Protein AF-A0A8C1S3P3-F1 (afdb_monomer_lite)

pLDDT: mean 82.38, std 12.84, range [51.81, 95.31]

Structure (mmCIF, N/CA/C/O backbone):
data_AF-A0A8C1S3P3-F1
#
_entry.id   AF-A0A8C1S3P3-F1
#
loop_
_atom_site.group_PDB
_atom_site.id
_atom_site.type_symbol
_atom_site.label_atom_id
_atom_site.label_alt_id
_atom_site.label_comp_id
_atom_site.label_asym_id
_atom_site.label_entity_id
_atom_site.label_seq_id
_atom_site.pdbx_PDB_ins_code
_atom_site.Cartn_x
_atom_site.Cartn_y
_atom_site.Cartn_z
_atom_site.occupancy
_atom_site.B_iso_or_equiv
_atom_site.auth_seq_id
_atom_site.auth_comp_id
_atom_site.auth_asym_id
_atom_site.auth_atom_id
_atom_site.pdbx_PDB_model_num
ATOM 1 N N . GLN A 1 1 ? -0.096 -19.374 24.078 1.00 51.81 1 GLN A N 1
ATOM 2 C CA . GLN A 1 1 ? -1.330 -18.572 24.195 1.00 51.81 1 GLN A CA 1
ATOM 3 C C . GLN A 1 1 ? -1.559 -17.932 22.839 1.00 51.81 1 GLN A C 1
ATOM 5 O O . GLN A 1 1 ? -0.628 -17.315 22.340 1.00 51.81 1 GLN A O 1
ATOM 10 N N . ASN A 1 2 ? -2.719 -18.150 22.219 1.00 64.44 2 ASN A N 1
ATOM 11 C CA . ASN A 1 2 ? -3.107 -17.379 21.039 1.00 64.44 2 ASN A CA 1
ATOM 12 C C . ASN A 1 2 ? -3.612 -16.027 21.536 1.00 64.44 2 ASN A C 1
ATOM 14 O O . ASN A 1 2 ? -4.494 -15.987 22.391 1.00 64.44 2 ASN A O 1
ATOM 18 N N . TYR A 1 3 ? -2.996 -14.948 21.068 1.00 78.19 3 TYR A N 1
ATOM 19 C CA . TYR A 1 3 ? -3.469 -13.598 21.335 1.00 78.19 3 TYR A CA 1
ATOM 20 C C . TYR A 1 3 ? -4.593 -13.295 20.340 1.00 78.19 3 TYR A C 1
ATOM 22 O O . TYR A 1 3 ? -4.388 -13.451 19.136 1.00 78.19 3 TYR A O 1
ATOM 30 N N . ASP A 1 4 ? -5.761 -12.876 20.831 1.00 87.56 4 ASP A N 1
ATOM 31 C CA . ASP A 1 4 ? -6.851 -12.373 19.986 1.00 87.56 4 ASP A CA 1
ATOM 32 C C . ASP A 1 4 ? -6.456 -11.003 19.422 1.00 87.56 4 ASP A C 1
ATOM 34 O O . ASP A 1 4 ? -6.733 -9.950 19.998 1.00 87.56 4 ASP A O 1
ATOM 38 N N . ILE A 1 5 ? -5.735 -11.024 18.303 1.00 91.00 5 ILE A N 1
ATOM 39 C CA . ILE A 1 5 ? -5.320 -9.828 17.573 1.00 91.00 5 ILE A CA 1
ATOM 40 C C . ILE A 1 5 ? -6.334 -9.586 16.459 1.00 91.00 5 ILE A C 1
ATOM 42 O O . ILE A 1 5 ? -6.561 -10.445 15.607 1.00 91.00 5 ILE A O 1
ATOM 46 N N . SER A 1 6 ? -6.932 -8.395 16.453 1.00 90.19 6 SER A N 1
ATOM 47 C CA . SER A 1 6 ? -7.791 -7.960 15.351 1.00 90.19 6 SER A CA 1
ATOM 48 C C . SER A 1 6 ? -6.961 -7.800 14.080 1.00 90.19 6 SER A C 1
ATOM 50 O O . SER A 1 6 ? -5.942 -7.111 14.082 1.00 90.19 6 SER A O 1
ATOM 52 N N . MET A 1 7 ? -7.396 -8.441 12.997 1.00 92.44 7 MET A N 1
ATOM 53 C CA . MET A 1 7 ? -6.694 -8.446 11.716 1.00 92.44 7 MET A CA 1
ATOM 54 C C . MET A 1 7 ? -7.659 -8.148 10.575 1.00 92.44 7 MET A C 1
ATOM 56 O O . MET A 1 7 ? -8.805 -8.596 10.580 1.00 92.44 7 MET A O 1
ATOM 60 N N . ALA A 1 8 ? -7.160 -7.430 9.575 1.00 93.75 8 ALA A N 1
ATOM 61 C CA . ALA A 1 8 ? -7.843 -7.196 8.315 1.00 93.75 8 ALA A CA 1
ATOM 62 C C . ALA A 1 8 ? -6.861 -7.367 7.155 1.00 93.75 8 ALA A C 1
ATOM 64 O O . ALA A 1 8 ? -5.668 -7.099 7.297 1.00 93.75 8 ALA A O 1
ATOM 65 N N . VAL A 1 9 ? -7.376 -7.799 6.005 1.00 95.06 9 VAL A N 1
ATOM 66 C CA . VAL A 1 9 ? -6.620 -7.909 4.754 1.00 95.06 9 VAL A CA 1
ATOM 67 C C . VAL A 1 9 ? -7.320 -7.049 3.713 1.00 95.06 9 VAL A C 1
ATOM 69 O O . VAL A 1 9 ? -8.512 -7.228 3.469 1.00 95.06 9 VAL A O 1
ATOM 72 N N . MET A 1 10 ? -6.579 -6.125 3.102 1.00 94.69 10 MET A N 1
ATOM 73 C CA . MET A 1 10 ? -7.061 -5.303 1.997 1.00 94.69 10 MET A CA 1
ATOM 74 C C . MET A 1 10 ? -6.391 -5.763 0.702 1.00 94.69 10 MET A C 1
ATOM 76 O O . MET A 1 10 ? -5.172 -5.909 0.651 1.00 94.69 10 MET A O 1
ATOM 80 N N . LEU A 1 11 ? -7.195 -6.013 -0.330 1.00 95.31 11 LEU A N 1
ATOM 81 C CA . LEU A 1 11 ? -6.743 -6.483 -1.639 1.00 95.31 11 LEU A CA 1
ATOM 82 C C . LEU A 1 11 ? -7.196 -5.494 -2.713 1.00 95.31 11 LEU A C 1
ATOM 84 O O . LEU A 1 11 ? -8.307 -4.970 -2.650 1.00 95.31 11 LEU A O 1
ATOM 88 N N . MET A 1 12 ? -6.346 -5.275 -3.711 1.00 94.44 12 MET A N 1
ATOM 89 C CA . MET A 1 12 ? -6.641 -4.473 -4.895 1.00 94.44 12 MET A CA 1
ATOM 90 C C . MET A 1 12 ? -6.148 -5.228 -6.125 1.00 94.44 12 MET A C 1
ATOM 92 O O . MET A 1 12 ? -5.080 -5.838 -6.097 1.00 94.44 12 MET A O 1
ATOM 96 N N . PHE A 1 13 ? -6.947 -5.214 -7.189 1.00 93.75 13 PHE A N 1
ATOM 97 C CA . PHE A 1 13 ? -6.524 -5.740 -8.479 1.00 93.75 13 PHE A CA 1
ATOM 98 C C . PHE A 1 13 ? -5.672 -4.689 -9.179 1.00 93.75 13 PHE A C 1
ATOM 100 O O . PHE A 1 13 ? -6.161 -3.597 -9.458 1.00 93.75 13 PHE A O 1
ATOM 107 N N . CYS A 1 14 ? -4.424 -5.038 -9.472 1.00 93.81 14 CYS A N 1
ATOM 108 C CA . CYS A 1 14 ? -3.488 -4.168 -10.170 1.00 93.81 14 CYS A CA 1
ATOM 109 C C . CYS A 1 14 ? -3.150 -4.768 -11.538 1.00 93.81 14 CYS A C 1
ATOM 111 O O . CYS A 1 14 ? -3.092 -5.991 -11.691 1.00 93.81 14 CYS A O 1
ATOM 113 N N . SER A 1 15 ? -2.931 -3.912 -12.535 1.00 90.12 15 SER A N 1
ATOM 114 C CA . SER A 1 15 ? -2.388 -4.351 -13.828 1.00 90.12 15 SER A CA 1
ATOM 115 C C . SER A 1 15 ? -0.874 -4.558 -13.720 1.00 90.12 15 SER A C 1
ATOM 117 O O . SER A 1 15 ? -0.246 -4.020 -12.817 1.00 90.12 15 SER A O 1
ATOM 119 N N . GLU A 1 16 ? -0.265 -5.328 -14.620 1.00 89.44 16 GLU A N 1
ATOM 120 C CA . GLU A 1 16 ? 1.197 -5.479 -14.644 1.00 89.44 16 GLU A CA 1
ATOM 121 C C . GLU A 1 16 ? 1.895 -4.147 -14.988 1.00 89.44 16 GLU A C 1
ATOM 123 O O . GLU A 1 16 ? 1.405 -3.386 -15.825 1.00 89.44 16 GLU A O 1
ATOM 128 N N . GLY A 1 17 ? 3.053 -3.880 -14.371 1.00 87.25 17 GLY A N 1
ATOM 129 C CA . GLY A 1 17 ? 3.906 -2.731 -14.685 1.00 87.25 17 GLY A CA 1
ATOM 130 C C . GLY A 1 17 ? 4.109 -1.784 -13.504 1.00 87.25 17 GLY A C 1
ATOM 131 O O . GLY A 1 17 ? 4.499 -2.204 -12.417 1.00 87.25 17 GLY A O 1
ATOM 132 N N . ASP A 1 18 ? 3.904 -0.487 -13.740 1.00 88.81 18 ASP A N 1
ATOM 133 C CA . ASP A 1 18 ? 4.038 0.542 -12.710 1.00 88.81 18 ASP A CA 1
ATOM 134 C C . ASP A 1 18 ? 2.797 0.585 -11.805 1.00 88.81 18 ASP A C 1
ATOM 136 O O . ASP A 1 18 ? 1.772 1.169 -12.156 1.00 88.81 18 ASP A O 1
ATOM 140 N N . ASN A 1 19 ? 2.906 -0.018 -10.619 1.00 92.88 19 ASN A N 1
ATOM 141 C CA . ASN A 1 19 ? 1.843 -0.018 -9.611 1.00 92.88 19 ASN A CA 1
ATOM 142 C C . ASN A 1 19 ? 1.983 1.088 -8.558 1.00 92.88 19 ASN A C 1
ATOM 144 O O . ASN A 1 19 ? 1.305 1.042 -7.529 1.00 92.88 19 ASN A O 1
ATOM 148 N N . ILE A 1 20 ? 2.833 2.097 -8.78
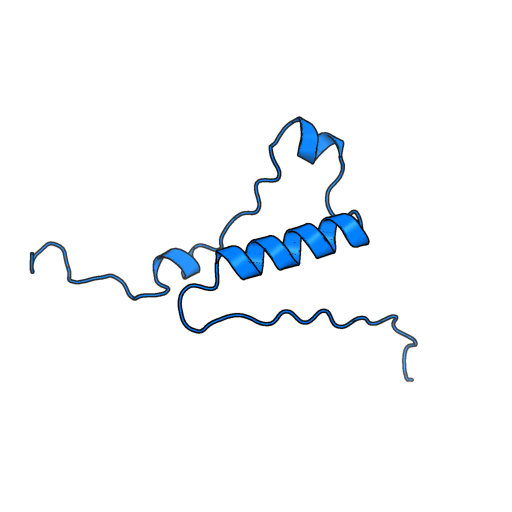1 1.00 92.25 20 ILE A N 1
ATOM 149 C CA . ILE A 1 20 ? 2.930 3.265 -7.895 1.00 92.25 20 ILE A CA 1
ATOM 150 C C . ILE A 1 20 ? 1.556 3.932 -7.673 1.00 92.25 20 ILE A C 1
ATOM 152 O O . ILE A 1 20 ? 1.217 4.194 -6.512 1.00 92.25 20 ILE A O 1
ATOM 156 N N . PRO A 1 21 ? 0.730 4.190 -8.713 1.00 92.06 21 PRO A N 1
ATOM 157 C CA . PRO A 1 21 ? -0.581 4.810 -8.519 1.00 92.06 21 PRO A CA 1
ATOM 158 C C . PRO A 1 21 ? -1.527 3.942 -7.680 1.00 92.06 21 PRO A C 1
ATOM 160 O O . PRO A 1 21 ? -2.189 4.456 -6.777 1.00 92.06 21 PRO A O 1
ATOM 163 N N . ASP A 1 22 ? -1.543 2.629 -7.928 1.00 94.44 22 ASP A N 1
ATOM 164 C CA . ASP A 1 22 ? -2.376 1.666 -7.197 1.00 94.44 22 ASP A CA 1
ATOM 165 C C . ASP A 1 22 ? -1.972 1.597 -5.714 1.00 94.44 22 ASP A C 1
ATOM 167 O O . ASP A 1 22 ? -2.822 1.596 -4.821 1.00 94.44 22 ASP A O 1
ATOM 171 N N . ALA A 1 23 ? -0.666 1.627 -5.426 1.00 93.19 
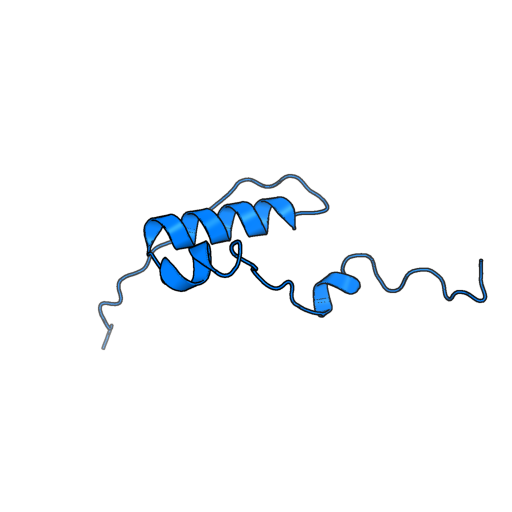23 ALA A N 1
ATOM 172 C CA . ALA A 1 23 ? -0.149 1.665 -4.060 1.00 93.19 23 ALA A CA 1
ATOM 173 C C . ALA A 1 23 ? -0.608 2.925 -3.306 1.00 93.19 23 ALA A C 1
ATOM 175 O O . ALA A 1 23 ? -1.004 2.839 -2.139 1.00 93.19 23 ALA A O 1
ATOM 176 N N . PHE A 1 24 ? -0.612 4.089 -3.968 1.00 92.62 24 PHE A N 1
ATOM 177 C CA . PHE A 1 24 ? -1.149 5.316 -3.376 1.00 92.62 24 PHE A CA 1
ATOM 178 C C . PHE A 1 24 ? -2.668 5.264 -3.187 1.00 92.62 24 PHE A C 1
ATOM 180 O O . PHE A 1 24 ? -3.172 5.734 -2.168 1.00 92.62 24 PHE A O 1
ATOM 187 N N . ALA A 1 25 ? -3.413 4.683 -4.127 1.00 92.50 25 ALA A N 1
ATOM 188 C CA . ALA A 1 25 ? -4.853 4.492 -3.970 1.00 92.50 25 ALA A CA 1
ATOM 189 C C . ALA A 1 25 ? -5.168 3.608 -2.750 1.00 92.50 25 ALA A C 1
ATOM 191 O O . ALA A 1 25 ? -6.028 3.958 
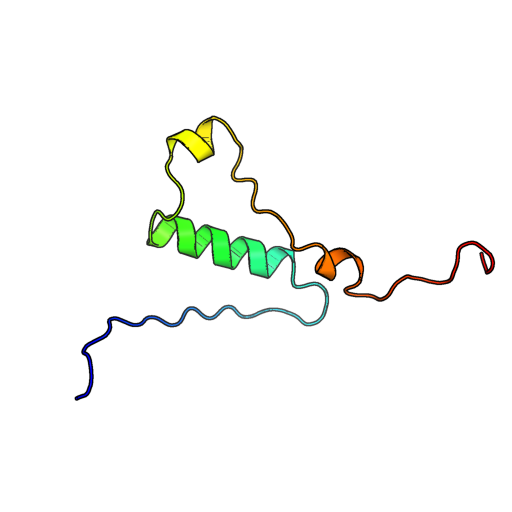-1.940 1.00 92.50 25 ALA A O 1
ATOM 192 N N . LEU A 1 26 ? -4.421 2.514 -2.572 1.00 95.00 26 LEU A N 1
ATOM 193 C CA . LEU A 1 26 ? -4.580 1.592 -1.450 1.00 95.00 26 LEU A CA 1
ATOM 194 C C . LEU A 1 26 ? -4.291 2.268 -0.103 1.00 95.00 26 LEU A C 1
ATOM 196 O O . LEU A 1 26 ? -5.086 2.150 0.827 1.00 95.00 26 LEU A O 1
ATOM 200 N N . VAL A 1 27 ? -3.178 3.002 0.009 1.00 92.75 27 VAL A N 1
ATOM 201 C CA . VAL A 1 27 ? -2.797 3.650 1.276 1.00 92.75 27 VAL A CA 1
ATOM 202 C C . VAL A 1 27 ? -3.708 4.830 1.626 1.00 92.75 27 VAL A C 1
ATOM 204 O O . VAL A 1 27 ? -4.004 5.037 2.801 1.00 92.75 27 VAL A O 1
ATOM 207 N N . ASN A 1 28 ? -4.212 5.566 0.628 1.00 91.12 28 ASN A N 1
ATOM 208 C CA . ASN A 1 28 ? -5.219 6.604 0.852 1.00 91.12 28 ASN A CA 1
ATOM 209 C C . ASN A 1 28 ? -6.515 5.996 1.389 1.00 91.12 28 ASN A C 1
ATOM 211 O O . ASN A 1 28 ? -7.005 6.445 2.417 1.00 91.12 28 ASN A O 1
ATOM 215 N N . HIS A 1 29 ? -7.015 4.921 0.773 1.00 93.06 29 HIS A N 1
ATOM 216 C CA . HIS A 1 29 ? -8.217 4.249 1.263 1.00 93.06 29 HIS A CA 1
ATOM 217 C C . HIS A 1 29 ? -8.030 3.669 2.671 1.00 93.06 29 HIS A C 1
ATOM 219 O O . HIS A 1 29 ? -8.921 3.772 3.510 1.00 93.06 29 HIS A O 1
ATOM 225 N N . LEU A 1 30 ? -6.859 3.092 2.963 1.00 94.12 30 LEU A N 1
ATOM 226 C CA . LEU A 1 30 ? -6.523 2.631 4.310 1.00 94.12 30 LEU A CA 1
ATOM 227 C C . LEU A 1 30 ? -6.552 3.784 5.322 1.00 94.12 30 LEU A C 1
ATOM 229 O O . LEU A 1 30 ? -7.054 3.623 6.434 1.00 94.12 30 LEU A O 1
ATOM 233 N N . ASN A 1 31 ? -6.013 4.943 4.944 1.00 92.00 31 ASN A N 1
ATOM 234 C CA . ASN A 1 31 ? -6.019 6.127 5.787 1.00 92.00 31 ASN A CA 1
ATOM 235 C C . ASN A 1 31 ? -7.428 6.691 5.988 1.00 92.00 31 ASN A C 1
ATOM 237 O O . ASN A 1 31 ? -7.739 7.082 7.104 1.00 92.00 31 ASN A O 1
ATOM 241 N N . ASP A 1 32 ? -8.277 6.691 4.965 1.00 90.12 32 ASP A N 1
ATOM 242 C CA . ASP A 1 32 ? -9.680 7.099 5.090 1.00 90.12 32 ASP A CA 1
ATOM 243 C C . ASP A 1 32 ? -10.464 6.130 5.985 1.00 90.12 32 ASP A C 1
ATOM 245 O O . ASP A 1 32 ? -11.337 6.541 6.743 1.00 90.12 32 ASP A O 1
ATOM 249 N N . TRP A 1 33 ? -10.133 4.836 5.941 1.00 93.75 33 TRP A N 1
ATOM 250 C CA . TRP A 1 33 ? -10.780 3.831 6.780 1.00 93.75 33 TRP A CA 1
ATOM 251 C C . TRP A 1 33 ? -10.371 3.939 8.255 1.00 93.75 33 TRP A C 1
ATOM 253 O O . TRP A 1 33 ? -11.221 3.878 9.145 1.00 93.75 33 TRP A O 1
ATOM 263 N N . LEU A 1 34 ? -9.073 4.074 8.530 1.00 92.75 34 LEU A N 1
ATOM 264 C CA . LEU A 1 34 ? -8.525 3.978 9.888 1.00 92.75 34 LEU A CA 1
ATOM 265 C C . LEU A 1 34 ? -8.117 5.327 10.495 1.00 92.75 34 LEU A C 1
ATOM 267 O O . LEU A 1 34 ? -7.704 5.361 11.652 1.00 92.75 34 LEU A O 1
ATOM 271 N N . HIS A 1 35 ? -8.218 6.421 9.739 1.00 89.44 35 HIS A N 1
ATOM 272 C CA . HIS A 1 35 ? -7.801 7.775 10.123 1.00 89.44 35 HIS A CA 1
ATOM 273 C C . HIS A 1 35 ? -6.359 7.830 10.665 1.00 89.44 35 HIS A C 1
ATOM 275 O O . HIS A 1 35 ? -6.091 8.395 11.725 1.00 89.44 35 HIS A O 1
ATOM 281 N N . LEU A 1 36 ? -5.415 7.206 9.944 1.00 87.50 36 LEU A N 1
ATOM 282 C CA . LEU A 1 36 ? -4.023 7.027 10.393 1.00 87.50 36 LEU A CA 1
ATOM 283 C C . LEU A 1 36 ? -3.244 8.348 10.507 1.00 87.50 36 LEU A C 1
ATOM 285 O O . LEU A 1 36 ? -2.354 8.480 11.348 1.00 87.50 36 LEU A O 1
ATOM 289 N N . ILE A 1 37 ? -3.554 9.321 9.652 1.00 85.75 37 ILE A N 1
ATOM 290 C CA . ILE A 1 37 ? -2.948 10.651 9.624 1.00 85.75 37 ILE A CA 1
ATOM 291 C C . ILE A 1 37 ? -3.982 11.670 10.106 1.00 85.75 37 ILE A C 1
ATOM 293 O O . ILE A 1 37 ? -5.094 11.732 9.592 1.00 85.75 37 ILE A O 1
ATOM 297 N N . SER A 1 38 ? -3.588 12.512 11.065 1.00 75.88 38 SER A N 1
ATOM 298 C CA . SER A 1 38 ? -4.435 13.596 11.582 1.00 75.88 38 SER A CA 1
ATOM 299 C C . SER A 1 38 ? -4.847 14.586 10.487 1.00 75.88 38 SER A C 1
ATOM 301 O O . SER A 1 38 ? -4.012 15.035 9.698 1.00 75.88 38 SER A O 1
ATOM 303 N N . GLU A 1 39 ? -6.114 15.005 10.503 1.00 69.62 39 GLU A N 1
ATOM 304 C CA . GLU A 1 39 ? -6.700 15.985 9.576 1.00 69.62 39 GLU A CA 1
ATOM 305 C C . GLU A 1 39 ? -5.936 17.318 9.544 1.00 69.62 39 GLU A C 1
ATOM 307 O O . GLU A 1 39 ? -5.821 17.950 8.494 1.00 69.62 39 GLU A O 1
ATOM 312 N N . VAL A 1 40 ? -5.330 17.718 10.670 1.00 66.19 40 VAL A N 1
ATOM 313 C CA . VAL A 1 40 ? -4.488 18.924 10.756 1.00 66.19 40 VAL A CA 1
ATOM 314 C C . VAL A 1 40 ? -3.278 18.813 9.826 1.00 66.19 40 VAL A C 1
ATOM 316 O O . VAL A 1 40 ? -2.922 19.775 9.143 1.00 66.19 40 VAL A O 1
ATOM 319 N N . ASN A 1 41 ? -2.674 17.625 9.742 1.00 61.03 41 ASN A N 1
ATOM 320 C CA . ASN A 1 41 ? -1.569 17.373 8.824 1.00 61.03 41 ASN A CA 1
ATOM 321 C C . ASN A 1 41 ? -2.052 17.317 7.373 1.00 61.03 41 ASN A C 1
ATOM 323 O O . ASN A 1 41 ? -1.335 17.798 6.507 1.00 61.03 41 ASN A O 1
ATOM 327 N N . VAL A 1 42 ? -3.257 16.816 7.096 1.00 61.72 42 VAL A N 1
ATOM 328 C CA . VAL A 1 42 ? -3.836 16.785 5.737 1.00 61.72 42 VAL A CA 1
ATOM 329 C C . VAL A 1 42 ? -4.105 18.194 5.195 1.00 61.72 42 VAL A C 1
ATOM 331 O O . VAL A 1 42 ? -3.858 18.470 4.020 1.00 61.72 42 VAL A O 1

+ + + +

* [TASK DESCRIPTION] Copy out only the lines above from the one with "ATOM 249 N N" to the one with "ATOM 307 O O", inclusive, exactly as they stand.

* [TASK RESULT]
ATOM 249 N N . TRP A 1 33 ? -10.133 4.836 5.941 1.00 93.75 33 TRP A N 1
ATOM 250 C CA . TRP A 1 33 ? -10.780 3.831 6.780 1.00 93.75 33 TRP A CA 1
ATOM 251 C C . TRP A 1 33 ? -10.371 3.939 8.255 1.00 93.75 33 TRP A C 1
ATOM 253 O O . TRP A 1 33 ? -11.221 3.878 9.145 1.00 93.75 33 TRP A O 1
ATOM 263 N N . LEU A 1 34 ? -9.073 4.074 8.530 1.00 92.75 34 LEU A N 1
ATOM 264 C CA . LEU A 1 34 ? -8.525 3.978 9.888 1.00 92.75 34 LEU A CA 1
ATOM 265 C C . LEU A 1 34 ? -8.117 5.327 10.495 1.00 92.75 34 LEU A C 1
ATOM 267 O O . LEU A 1 34 ? -7.704 5.361 11.652 1.00 92.75 34 LEU A O 1
ATOM 271 N N . HIS A 1 35 ? -8.218 6.421 9.739 1.00 89.44 35 HIS A N 1
ATOM 272 C CA . HIS A 1 35 ? -7.801 7.775 10.123 1.00 89.44 35 HIS A CA 1
ATOM 273 C C . HIS A 1 35 ? -6.359 7.830 10.665 1.00 89.44 35 HIS A C 1
ATOM 275 O O . HIS A 1 35 ? -6.091 8.395 11.725 1.00 89.44 35 HIS A O 1
ATOM 281 N N . LEU A 1 36 ? -5.415 7.206 9.944 1.00 87.50 36 LEU A N 1
ATOM 282 C CA . LEU A 1 36 ? -4.023 7.027 10.393 1.00 87.50 36 LEU A CA 1
ATOM 283 C C . LEU A 1 36 ? -3.244 8.348 10.507 1.00 87.50 36 LEU A C 1
ATOM 285 O O . LEU A 1 36 ? -2.354 8.480 11.348 1.00 87.50 36 LEU A O 1
ATOM 289 N N . ILE A 1 37 ? -3.554 9.321 9.652 1.00 85.75 37 ILE A N 1
ATOM 290 C CA . ILE A 1 37 ? -2.948 10.651 9.624 1.00 85.75 37 ILE A CA 1
ATOM 291 C C . ILE A 1 37 ? -3.982 11.670 10.106 1.00 85.75 37 ILE A C 1
ATOM 293 O O . ILE A 1 37 ? -5.094 11.732 9.592 1.00 85.75 37 ILE A O 1
ATOM 297 N N . SER A 1 38 ? -3.588 12.512 11.065 1.00 75.88 38 SER A N 1
ATOM 298 C CA . SER A 1 38 ? -4.435 13.596 11.582 1.00 75.88 38 SER A CA 1
ATOM 299 C C . SER A 1 38 ? -4.847 14.586 10.487 1.00 75.88 38 SER A C 1
ATOM 301 O O . SER A 1 38 ? -4.012 15.035 9.698 1.00 75.88 38 SER A O 1
ATOM 303 N N . GLU A 1 39 ? -6.114 15.005 10.503 1.00 69.62 39 GLU A N 1
ATOM 304 C CA . GLU A 1 39 ? -6.700 15.985 9.576 1.00 69.62 39 GLU A CA 1
ATOM 305 C C . GLU A 1 39 ? -5.936 17.318 9.544 1.00 69.62 39 GLU A C 1
ATOM 307 O O . GLU A 1 39 ? -5.821 17.950 8.494 1.00 69.62 39 GLU A O 1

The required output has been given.